== DATA RECORDS ==
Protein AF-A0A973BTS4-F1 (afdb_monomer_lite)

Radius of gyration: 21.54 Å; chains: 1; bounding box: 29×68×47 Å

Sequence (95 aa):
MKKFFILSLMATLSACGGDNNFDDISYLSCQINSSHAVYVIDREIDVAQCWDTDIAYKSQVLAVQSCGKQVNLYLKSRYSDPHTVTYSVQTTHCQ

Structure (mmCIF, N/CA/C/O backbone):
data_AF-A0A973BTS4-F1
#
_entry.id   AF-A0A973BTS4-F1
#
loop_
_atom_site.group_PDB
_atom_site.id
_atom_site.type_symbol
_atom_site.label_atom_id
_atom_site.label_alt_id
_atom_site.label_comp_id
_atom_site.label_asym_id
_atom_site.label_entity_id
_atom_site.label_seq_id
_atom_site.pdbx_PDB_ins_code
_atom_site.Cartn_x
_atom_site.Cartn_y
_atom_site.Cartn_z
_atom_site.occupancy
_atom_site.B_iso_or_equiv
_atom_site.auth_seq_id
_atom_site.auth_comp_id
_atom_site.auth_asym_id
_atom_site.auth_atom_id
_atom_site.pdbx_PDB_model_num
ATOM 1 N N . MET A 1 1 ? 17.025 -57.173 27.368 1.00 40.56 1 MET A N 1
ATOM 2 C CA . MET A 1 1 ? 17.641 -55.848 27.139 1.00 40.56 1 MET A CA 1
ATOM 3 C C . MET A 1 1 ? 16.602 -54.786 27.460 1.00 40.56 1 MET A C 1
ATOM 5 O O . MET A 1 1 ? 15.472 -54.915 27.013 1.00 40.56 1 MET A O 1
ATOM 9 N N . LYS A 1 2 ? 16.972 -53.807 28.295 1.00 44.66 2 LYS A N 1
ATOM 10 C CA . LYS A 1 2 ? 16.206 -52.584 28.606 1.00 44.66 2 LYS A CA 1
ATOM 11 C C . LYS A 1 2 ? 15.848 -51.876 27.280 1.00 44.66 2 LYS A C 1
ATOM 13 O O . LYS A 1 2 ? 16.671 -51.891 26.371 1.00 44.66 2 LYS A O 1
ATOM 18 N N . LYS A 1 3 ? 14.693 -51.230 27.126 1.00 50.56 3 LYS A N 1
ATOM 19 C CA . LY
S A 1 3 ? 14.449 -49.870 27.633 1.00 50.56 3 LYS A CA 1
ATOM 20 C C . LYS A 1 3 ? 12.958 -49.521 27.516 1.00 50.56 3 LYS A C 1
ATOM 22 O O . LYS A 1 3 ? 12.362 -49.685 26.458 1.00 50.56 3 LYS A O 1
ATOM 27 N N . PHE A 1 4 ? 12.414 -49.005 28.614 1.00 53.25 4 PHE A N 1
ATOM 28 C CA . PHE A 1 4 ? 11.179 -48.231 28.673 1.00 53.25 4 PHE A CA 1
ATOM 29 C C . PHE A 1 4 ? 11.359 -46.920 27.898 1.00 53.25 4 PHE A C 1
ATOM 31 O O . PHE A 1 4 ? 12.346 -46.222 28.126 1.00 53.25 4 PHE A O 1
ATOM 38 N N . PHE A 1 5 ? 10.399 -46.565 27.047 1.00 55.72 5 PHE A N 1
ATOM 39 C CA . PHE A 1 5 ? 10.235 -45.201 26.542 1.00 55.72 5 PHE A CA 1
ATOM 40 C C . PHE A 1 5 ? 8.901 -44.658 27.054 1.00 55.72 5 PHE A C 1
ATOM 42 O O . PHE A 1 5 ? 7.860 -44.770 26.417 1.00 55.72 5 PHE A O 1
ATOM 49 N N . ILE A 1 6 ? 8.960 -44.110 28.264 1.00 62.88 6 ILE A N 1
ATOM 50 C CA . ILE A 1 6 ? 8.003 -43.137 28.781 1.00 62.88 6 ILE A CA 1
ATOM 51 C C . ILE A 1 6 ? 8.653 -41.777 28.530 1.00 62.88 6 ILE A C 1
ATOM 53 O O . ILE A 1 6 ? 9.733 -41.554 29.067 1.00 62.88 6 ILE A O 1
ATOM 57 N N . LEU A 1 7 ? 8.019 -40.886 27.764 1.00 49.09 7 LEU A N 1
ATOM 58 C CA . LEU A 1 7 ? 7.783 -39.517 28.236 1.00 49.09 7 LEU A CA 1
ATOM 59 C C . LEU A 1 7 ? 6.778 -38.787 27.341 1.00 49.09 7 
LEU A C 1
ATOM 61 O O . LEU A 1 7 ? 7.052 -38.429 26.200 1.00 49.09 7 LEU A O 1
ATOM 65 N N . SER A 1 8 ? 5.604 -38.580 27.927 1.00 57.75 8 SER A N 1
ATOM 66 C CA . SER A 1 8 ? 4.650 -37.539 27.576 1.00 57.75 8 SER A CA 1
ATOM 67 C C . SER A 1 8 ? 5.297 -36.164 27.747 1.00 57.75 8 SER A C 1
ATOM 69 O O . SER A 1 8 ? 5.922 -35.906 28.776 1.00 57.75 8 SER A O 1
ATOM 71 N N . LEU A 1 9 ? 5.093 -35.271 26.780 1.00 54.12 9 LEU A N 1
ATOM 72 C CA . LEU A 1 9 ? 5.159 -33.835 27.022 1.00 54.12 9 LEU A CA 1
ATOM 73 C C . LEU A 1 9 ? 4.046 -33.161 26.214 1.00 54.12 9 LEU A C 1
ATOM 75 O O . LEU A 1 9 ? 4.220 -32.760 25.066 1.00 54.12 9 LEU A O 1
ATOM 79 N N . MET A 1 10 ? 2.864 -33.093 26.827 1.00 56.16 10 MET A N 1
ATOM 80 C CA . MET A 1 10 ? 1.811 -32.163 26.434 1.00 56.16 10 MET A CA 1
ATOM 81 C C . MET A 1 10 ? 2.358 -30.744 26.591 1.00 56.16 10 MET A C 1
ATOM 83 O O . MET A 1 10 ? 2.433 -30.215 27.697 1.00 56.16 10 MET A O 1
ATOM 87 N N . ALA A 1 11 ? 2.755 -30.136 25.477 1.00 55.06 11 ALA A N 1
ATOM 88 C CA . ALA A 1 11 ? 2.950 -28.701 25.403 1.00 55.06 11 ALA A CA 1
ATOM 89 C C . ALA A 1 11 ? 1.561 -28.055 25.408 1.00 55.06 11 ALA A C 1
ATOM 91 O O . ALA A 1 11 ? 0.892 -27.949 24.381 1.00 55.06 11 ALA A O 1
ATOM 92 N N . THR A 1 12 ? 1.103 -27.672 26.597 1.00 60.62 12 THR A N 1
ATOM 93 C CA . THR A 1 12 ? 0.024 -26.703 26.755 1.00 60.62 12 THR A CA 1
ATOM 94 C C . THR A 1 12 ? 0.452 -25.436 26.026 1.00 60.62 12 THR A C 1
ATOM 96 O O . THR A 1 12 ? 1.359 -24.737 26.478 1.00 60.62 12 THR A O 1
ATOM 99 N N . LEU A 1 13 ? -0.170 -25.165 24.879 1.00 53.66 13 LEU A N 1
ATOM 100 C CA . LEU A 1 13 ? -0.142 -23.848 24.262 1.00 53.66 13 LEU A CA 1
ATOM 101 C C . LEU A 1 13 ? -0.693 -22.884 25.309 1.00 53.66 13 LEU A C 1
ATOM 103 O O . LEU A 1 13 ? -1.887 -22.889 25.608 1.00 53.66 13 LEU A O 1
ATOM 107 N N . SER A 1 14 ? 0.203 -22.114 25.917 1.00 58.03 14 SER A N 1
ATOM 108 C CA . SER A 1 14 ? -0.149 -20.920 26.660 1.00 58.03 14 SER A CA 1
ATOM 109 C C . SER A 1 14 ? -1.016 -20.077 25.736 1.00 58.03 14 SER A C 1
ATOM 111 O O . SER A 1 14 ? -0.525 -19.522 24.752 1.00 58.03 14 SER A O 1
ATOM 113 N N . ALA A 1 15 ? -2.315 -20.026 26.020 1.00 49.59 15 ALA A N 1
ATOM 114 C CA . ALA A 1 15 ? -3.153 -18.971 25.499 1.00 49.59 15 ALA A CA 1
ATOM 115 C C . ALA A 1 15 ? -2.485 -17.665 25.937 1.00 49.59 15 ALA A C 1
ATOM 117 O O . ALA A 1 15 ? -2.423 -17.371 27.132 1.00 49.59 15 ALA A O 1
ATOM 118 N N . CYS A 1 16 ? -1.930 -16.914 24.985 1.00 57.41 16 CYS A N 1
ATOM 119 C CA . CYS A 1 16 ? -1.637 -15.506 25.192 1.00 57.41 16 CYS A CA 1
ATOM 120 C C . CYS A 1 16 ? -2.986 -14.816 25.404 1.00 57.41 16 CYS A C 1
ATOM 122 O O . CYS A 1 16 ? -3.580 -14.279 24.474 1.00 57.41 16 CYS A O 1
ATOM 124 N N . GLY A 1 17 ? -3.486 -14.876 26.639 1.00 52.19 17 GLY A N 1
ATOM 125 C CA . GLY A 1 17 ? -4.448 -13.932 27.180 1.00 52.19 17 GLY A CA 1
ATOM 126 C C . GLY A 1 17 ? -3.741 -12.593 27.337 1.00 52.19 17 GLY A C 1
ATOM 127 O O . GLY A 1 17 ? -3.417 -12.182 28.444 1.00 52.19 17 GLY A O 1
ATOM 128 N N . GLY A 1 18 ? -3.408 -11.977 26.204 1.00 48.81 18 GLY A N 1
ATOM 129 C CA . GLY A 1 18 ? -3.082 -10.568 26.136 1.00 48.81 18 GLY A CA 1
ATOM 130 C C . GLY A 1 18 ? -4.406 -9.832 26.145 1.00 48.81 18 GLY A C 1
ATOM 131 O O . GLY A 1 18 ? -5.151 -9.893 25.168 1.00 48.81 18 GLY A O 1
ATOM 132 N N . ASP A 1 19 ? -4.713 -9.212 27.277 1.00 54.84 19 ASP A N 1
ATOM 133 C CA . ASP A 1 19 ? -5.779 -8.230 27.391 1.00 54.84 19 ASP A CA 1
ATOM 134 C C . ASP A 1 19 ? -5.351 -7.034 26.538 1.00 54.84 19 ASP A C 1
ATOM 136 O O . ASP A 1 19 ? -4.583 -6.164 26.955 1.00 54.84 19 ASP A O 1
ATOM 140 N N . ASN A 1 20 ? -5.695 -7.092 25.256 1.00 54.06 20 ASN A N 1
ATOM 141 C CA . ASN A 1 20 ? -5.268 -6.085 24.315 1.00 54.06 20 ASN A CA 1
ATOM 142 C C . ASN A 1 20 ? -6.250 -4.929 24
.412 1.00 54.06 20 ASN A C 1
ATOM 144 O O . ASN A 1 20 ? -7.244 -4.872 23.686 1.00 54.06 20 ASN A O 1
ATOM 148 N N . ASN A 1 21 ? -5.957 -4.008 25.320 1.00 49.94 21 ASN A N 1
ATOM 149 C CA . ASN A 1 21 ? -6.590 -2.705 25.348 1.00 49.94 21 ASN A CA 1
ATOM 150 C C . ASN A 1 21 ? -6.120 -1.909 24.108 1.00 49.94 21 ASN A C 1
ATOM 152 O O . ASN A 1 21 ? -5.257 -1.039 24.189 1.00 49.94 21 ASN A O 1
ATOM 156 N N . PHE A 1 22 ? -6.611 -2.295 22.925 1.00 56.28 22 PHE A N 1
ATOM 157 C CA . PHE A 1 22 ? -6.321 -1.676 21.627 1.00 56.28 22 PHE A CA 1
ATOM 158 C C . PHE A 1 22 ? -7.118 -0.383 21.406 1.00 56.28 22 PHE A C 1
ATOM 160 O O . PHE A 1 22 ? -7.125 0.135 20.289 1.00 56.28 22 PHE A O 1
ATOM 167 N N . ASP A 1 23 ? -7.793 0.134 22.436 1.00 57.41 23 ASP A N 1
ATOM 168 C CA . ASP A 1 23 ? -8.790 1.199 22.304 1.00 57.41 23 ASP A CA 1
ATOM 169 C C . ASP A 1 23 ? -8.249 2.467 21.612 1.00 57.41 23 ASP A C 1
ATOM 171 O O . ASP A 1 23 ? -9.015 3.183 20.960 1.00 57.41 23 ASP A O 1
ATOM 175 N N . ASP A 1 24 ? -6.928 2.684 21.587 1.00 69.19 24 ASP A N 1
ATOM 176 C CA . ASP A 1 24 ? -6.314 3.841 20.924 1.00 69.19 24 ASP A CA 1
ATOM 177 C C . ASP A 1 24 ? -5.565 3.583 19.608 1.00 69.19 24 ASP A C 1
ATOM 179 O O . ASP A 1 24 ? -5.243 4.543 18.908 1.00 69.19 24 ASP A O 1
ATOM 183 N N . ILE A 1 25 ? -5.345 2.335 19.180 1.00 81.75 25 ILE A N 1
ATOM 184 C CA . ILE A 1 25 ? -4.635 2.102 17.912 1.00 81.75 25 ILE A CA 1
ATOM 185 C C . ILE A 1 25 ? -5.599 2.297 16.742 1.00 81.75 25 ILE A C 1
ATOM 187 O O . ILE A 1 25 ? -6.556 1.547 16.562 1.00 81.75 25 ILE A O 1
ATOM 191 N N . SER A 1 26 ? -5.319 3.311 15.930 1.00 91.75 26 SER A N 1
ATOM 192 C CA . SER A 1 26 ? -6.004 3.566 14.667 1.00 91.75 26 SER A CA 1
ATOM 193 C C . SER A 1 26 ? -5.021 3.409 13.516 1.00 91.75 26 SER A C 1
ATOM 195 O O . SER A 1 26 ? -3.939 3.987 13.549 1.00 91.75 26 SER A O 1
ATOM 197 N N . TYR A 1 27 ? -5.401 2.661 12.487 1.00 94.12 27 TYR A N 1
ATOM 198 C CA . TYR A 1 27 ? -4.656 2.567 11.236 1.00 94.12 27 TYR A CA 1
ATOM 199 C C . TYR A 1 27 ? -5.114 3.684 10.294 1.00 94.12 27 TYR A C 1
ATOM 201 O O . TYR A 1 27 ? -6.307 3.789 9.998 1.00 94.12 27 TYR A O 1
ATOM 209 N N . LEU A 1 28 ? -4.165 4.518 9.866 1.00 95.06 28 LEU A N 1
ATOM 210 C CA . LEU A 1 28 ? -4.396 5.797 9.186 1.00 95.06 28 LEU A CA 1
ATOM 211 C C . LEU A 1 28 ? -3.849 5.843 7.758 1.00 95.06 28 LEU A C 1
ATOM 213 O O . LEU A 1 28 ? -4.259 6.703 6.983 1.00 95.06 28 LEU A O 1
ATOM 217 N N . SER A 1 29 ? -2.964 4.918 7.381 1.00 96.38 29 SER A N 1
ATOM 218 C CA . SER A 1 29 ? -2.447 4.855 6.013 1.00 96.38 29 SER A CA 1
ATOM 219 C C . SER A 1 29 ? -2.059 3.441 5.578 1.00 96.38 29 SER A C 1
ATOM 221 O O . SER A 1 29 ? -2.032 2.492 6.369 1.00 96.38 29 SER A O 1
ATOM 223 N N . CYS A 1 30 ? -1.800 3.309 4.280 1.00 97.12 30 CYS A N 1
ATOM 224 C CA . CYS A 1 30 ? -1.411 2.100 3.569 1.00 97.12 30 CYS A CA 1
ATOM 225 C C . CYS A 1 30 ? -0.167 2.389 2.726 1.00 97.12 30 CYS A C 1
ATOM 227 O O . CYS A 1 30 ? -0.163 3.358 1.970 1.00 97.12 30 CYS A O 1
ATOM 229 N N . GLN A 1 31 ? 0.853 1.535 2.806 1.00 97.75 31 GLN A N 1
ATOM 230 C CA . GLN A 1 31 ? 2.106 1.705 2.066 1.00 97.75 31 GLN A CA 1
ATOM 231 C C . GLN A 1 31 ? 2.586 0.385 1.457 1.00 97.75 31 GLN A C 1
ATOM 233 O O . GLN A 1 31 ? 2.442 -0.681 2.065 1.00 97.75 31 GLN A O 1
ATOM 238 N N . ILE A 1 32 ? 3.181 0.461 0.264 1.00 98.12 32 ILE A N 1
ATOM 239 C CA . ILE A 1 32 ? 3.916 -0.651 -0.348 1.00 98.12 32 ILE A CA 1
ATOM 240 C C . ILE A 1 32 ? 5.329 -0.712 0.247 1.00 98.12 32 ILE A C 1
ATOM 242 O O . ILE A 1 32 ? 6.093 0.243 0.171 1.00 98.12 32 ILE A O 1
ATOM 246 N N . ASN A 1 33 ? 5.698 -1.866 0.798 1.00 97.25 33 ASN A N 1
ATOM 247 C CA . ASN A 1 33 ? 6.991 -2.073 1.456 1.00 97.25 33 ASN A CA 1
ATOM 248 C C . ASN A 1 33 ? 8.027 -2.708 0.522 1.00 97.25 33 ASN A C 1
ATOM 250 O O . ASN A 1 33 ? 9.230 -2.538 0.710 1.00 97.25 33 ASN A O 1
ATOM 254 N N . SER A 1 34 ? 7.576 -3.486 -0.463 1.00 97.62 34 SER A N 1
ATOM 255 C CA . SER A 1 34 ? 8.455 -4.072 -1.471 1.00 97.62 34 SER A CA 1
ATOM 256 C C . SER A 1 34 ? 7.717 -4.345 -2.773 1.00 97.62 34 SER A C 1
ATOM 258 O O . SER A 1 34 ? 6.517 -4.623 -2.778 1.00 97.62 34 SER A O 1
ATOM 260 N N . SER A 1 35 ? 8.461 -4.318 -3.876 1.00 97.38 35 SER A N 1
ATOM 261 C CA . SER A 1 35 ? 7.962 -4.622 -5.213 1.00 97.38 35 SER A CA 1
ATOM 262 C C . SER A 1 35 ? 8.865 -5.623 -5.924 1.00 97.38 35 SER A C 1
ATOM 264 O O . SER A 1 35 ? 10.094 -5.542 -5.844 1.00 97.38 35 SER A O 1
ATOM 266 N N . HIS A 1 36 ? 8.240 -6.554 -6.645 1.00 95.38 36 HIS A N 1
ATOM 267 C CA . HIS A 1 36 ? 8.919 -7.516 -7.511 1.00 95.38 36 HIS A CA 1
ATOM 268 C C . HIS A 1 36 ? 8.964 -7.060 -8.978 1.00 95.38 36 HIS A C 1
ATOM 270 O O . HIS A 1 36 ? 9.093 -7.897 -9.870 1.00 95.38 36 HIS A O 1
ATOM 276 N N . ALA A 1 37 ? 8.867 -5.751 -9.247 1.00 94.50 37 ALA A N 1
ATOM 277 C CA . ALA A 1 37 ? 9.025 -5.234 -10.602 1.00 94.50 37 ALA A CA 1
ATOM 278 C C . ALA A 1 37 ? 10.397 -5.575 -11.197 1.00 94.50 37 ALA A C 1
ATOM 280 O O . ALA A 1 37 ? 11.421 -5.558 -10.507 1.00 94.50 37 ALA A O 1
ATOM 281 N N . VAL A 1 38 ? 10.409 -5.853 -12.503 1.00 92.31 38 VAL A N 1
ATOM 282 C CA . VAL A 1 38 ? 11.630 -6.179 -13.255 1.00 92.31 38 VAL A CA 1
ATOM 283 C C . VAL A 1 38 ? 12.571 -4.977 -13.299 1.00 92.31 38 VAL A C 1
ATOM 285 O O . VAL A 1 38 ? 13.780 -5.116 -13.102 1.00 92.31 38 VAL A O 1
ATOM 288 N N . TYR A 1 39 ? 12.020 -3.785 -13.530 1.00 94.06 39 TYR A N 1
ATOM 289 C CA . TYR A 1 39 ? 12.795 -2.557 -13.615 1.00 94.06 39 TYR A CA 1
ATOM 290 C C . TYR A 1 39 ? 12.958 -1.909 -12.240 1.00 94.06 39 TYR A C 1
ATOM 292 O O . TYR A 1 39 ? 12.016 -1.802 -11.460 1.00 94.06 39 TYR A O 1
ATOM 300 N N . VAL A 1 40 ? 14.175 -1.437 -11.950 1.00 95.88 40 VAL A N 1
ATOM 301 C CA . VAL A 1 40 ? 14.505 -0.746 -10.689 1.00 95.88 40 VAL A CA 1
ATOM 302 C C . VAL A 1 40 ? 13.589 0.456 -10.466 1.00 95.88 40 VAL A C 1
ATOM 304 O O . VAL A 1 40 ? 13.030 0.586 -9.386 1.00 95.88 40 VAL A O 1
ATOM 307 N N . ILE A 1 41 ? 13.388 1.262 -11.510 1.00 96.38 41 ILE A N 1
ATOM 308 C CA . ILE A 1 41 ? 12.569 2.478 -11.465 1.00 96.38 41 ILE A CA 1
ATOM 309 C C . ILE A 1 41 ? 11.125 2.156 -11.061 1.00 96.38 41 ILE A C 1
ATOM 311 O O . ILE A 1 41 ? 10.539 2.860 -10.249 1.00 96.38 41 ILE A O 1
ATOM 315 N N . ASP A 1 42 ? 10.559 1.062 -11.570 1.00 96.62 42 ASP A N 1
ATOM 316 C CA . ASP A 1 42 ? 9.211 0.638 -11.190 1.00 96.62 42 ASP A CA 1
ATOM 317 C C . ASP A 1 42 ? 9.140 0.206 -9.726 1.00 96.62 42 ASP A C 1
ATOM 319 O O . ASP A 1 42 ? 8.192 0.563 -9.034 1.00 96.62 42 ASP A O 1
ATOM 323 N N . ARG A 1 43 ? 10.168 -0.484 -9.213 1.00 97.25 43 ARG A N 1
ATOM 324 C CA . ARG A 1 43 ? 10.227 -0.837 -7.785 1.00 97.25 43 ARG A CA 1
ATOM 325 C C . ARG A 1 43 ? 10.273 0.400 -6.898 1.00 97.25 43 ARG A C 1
===
TASK REQUIREMENTS: Please return every line from the first one in the records above down to the line containing "ATOM 2 C CA", including both, exactly as written and nothing more.

ANSWER TO THIS PROBLEM:
Protein AF-A0A973BTS4-F1 (afdb_monomer_lite)

Radius of gyration: 21.54 Å; chains: 1; bounding box: 29×68×47 Å

Sequence (95 aa):
MKKFFILSLMATLSACGGDNNFDDISYLSCQINSSHAVYVIDREIDVAQCWDTDIAYKSQVLAVQSCGKQVNLYLKSRYSDPHTVTYSVQTTHCQ

Structure (mmCIF, N/CA/C/O backbone):
data_AF-A0A973BTS4-F1
#
_entry.id   AF-A0A973BTS4-F1
#
loop_
_atom_site.group_PDB
_atom_site.id
_atom_site.type_symbol
_atom_site.label_atom_id
_atom_site.label_alt_id
_atom_site.label_comp_id
_atom_site.label_asym_id
_atom_site.label_entity_id
_atom_site.label_seq_id
_atom_site.pdbx_PDB_ins_code
_atom_site.Cartn_x
_atom_site.Cartn_y
_atom_site.Cartn_z
_atom_site.occupancy
_atom_site.B_iso_or_equiv
_atom_site.auth_seq_id
_atom_site.auth_comp_id
_atom_site.auth_asym_id
_atom_site.auth_atom_id
_atom_site.pdbx_PDB_model_num
ATOM 1 N N . MET A 1 1 ? 17.025 -57.173 27.368 1.00 40.56 1 MET A N 1
ATOM 2 C CA . MET A 1 1 ? 17.641 -55.848 27.139 1.00 40.56 1 MET A CA 1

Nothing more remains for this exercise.